Starbucks Coffee + Protein – formulated with 100% Arabica coffee and 22g of protein, 5g fiber, minerals, vitamins and 2g of sugar – is positioned into the health and wellness segment; and Propel Clear Protein, a whey powder mix with fiber and electrolytes, targets the functional hydration and GLP-1-friendly space at the same time.

“We always try to leverage as much as we can our existing platforms – it’s cheaper and is a better business decision,” Laguarta said.

“Muscle Milk is a great brand that as we improve the product, will be a great tasting, high levels of protein, good mouth feel and no artificials. It will clearly serve a lot of consumers that are looking for protein drinkable solutions to replace meals or snacks throughout the day It’s a brand that has potential.”


Also read → PepsiCo hones focus on better-for-you drinks

Turning to Propel, the CEO said: “Propel is a great platform: it has a high penetration in female, and it’s been growing at a double-digit CAGR for the last five, six years. It has a lot of credibility in hydration, but I think it can expand into more. This is why we think that we can take it into more of a functional hydration-plus platform with Propel – focused on females, but not only, both in powders and in liquids.

“That will have a multi-year innovation opportunity for us as we see consumers looking for more functional solutions in drinks that are not even available right now in the market.”

General Mills: Focus on pricing and protein

Cheerios Protein Cookies & Creme
Cheerios Protein has been a winning product line for General Mills in 2025. (Image/General Mills)

It may have shed its North American yogurt portfolio in one of dairy’s biggest 2025 deals, but General Mills remains interested in driving growth through protein-rich offerings.

The company’s group president of North America Retail and North American PET, Dana McNabb, told investors the company has been reacting to ongoing inflationary pressures impacting consumers: a strategy it will stick to in 2026. “With consumers under significant economic pressure, we’re investing to narrow price gaps on some of our biggest product lines or get under key price cliffs with the goal of addressing price value on about two-thirds of our NAR portfolio,” McNabb said.

And in the firm’s Q2 FY26 update in December 2025, CEO Jeffrey Harmening said strong performance from the likes of protein-fortified cereal and other categories will help the group meet its sales objectives.

“Our first half innovation and renovation news delivered the right combination of product benefits; great taste, convenience and affordability that resonate with consumers and drive results ahead of our expectations, including strong performance from Cheerios Protein, Pillsbury’s Bakes Up Bigger news, Mott’s snack bars and Annie’s Super! Mac. With early success on our lineup of bigger and better new product launches we remain on track to deliver a 25% increase in sales from new products in FY26.”

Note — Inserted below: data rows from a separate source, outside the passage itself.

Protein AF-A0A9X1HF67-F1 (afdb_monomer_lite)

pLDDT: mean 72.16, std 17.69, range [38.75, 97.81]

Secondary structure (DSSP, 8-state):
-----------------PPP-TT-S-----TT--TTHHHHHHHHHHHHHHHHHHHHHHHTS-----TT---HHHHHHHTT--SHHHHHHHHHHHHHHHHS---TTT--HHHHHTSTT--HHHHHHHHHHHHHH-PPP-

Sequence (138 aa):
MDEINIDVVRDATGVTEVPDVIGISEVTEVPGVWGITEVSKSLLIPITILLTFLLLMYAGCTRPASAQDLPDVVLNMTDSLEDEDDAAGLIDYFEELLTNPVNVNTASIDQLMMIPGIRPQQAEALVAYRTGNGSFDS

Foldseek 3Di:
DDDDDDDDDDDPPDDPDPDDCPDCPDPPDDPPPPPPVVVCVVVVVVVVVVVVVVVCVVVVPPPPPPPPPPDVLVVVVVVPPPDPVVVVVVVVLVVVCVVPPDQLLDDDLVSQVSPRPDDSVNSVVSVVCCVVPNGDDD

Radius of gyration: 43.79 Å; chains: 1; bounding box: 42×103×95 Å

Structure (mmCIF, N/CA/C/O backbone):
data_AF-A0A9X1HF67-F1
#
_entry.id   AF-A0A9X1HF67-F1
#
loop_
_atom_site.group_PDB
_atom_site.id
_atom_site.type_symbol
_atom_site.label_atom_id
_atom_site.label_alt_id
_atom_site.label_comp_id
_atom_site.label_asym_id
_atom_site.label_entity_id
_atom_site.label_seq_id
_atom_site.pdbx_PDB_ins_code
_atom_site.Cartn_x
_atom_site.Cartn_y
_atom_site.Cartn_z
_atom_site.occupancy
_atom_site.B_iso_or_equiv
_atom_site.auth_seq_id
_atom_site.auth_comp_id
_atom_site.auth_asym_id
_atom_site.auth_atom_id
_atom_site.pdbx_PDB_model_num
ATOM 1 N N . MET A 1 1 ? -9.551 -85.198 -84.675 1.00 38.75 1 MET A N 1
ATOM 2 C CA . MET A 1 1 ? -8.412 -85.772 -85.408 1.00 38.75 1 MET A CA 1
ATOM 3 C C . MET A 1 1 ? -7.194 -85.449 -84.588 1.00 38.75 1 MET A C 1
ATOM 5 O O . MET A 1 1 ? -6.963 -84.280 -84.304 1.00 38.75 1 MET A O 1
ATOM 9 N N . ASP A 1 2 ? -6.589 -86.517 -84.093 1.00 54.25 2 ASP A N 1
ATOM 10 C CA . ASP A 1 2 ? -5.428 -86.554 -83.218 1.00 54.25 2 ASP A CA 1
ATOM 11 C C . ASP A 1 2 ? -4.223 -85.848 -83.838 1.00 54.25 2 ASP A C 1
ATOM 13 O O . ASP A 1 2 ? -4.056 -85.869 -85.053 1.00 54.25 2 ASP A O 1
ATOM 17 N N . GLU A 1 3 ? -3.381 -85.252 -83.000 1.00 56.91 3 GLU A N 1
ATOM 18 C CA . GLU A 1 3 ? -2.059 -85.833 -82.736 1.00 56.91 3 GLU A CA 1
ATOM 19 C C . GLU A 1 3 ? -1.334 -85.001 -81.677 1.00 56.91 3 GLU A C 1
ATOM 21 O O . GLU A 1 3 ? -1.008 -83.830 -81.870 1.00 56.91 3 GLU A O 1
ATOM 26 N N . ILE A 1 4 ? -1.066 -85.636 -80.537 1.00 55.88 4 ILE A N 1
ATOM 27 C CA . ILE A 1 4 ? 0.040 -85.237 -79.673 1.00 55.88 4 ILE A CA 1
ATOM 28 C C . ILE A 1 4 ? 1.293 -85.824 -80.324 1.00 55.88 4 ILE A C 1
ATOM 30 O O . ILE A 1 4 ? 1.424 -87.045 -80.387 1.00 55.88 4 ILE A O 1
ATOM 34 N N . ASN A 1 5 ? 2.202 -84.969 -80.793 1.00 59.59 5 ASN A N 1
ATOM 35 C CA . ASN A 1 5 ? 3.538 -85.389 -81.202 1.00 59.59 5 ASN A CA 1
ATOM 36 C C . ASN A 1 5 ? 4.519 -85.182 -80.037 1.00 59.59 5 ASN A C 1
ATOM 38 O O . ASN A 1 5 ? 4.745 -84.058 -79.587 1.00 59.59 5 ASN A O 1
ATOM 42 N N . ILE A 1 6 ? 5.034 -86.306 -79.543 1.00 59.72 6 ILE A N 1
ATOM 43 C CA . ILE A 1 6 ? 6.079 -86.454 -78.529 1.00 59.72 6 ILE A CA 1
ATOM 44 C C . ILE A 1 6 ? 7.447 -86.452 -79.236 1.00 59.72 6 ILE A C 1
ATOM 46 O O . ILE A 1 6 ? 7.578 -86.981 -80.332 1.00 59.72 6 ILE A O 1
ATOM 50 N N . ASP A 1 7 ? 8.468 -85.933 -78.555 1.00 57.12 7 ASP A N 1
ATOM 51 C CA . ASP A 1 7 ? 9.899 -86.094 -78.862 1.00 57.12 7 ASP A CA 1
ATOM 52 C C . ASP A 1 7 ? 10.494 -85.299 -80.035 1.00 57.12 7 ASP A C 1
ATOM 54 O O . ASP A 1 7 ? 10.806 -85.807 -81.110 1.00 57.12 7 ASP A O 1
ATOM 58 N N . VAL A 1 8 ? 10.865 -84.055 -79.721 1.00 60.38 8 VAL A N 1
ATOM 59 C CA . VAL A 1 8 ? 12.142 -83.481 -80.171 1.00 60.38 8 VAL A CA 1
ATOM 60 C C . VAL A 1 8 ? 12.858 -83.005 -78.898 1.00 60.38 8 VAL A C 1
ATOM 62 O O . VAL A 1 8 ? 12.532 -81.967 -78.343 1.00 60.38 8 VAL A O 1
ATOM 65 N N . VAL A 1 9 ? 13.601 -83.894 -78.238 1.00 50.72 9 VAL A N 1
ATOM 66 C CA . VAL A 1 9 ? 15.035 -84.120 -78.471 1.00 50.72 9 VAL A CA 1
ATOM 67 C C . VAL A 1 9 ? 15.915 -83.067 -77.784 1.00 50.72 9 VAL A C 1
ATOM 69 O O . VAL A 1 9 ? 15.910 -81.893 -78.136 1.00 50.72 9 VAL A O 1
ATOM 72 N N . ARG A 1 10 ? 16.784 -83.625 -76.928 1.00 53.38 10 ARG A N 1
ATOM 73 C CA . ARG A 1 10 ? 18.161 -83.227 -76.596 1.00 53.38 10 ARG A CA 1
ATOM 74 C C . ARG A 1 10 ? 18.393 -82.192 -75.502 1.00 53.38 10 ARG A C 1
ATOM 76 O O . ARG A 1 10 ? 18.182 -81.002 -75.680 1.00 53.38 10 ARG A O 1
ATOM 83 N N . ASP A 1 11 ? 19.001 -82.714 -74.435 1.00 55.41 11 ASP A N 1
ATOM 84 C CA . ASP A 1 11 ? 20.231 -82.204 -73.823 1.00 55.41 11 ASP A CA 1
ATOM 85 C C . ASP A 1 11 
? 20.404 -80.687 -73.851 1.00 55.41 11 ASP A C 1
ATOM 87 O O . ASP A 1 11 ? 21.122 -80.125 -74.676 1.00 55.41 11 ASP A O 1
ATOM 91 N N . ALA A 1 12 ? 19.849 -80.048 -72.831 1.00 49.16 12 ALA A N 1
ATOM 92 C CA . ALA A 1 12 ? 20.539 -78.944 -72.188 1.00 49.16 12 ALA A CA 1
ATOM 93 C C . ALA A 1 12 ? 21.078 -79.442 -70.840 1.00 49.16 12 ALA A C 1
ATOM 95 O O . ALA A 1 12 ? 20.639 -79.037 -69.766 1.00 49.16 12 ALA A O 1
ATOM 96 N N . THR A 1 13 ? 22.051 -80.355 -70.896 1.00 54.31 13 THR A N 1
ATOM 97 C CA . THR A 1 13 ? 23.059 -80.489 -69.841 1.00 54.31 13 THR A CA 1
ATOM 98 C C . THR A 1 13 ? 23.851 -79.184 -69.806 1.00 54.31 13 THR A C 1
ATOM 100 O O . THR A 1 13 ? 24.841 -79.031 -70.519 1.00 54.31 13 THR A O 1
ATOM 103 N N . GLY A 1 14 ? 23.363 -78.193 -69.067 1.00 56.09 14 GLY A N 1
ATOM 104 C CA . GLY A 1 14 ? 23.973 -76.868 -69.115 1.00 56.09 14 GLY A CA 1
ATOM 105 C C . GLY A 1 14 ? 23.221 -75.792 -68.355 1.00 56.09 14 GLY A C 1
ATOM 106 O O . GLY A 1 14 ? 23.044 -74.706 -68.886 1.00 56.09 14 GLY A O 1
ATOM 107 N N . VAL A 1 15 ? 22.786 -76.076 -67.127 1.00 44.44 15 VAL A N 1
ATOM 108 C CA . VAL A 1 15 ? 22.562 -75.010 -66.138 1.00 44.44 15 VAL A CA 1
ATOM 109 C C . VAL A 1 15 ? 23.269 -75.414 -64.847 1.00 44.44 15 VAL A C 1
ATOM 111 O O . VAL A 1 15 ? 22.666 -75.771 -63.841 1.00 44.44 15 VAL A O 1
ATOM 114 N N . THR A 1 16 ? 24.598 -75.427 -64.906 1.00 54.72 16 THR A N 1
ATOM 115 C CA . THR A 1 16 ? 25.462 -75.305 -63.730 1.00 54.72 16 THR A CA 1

In the second half of the fiscal year, General Mills will focus on launches in the fastest-growing consumer trends in food, he added, including protein.

“On protein, we’re highlighting 50% more chocolate news and our new line of Nature Valley creamy protein snack bars. We’re introducing new indulgent flavors of our fast-growing Nature Valley protein granola line, which generated Nielsen-measured pound growth of nearly 20% in Q2. We’re expanding availability of our Ghost protein cereal line, and we’ll start to scale up a line of Ghost performance nutrition bars that deliver 20 grams of protein, only 2 grams of sugar.”

And so, the protein bubble keeps on growing – and CPG majors continue to make the most of it.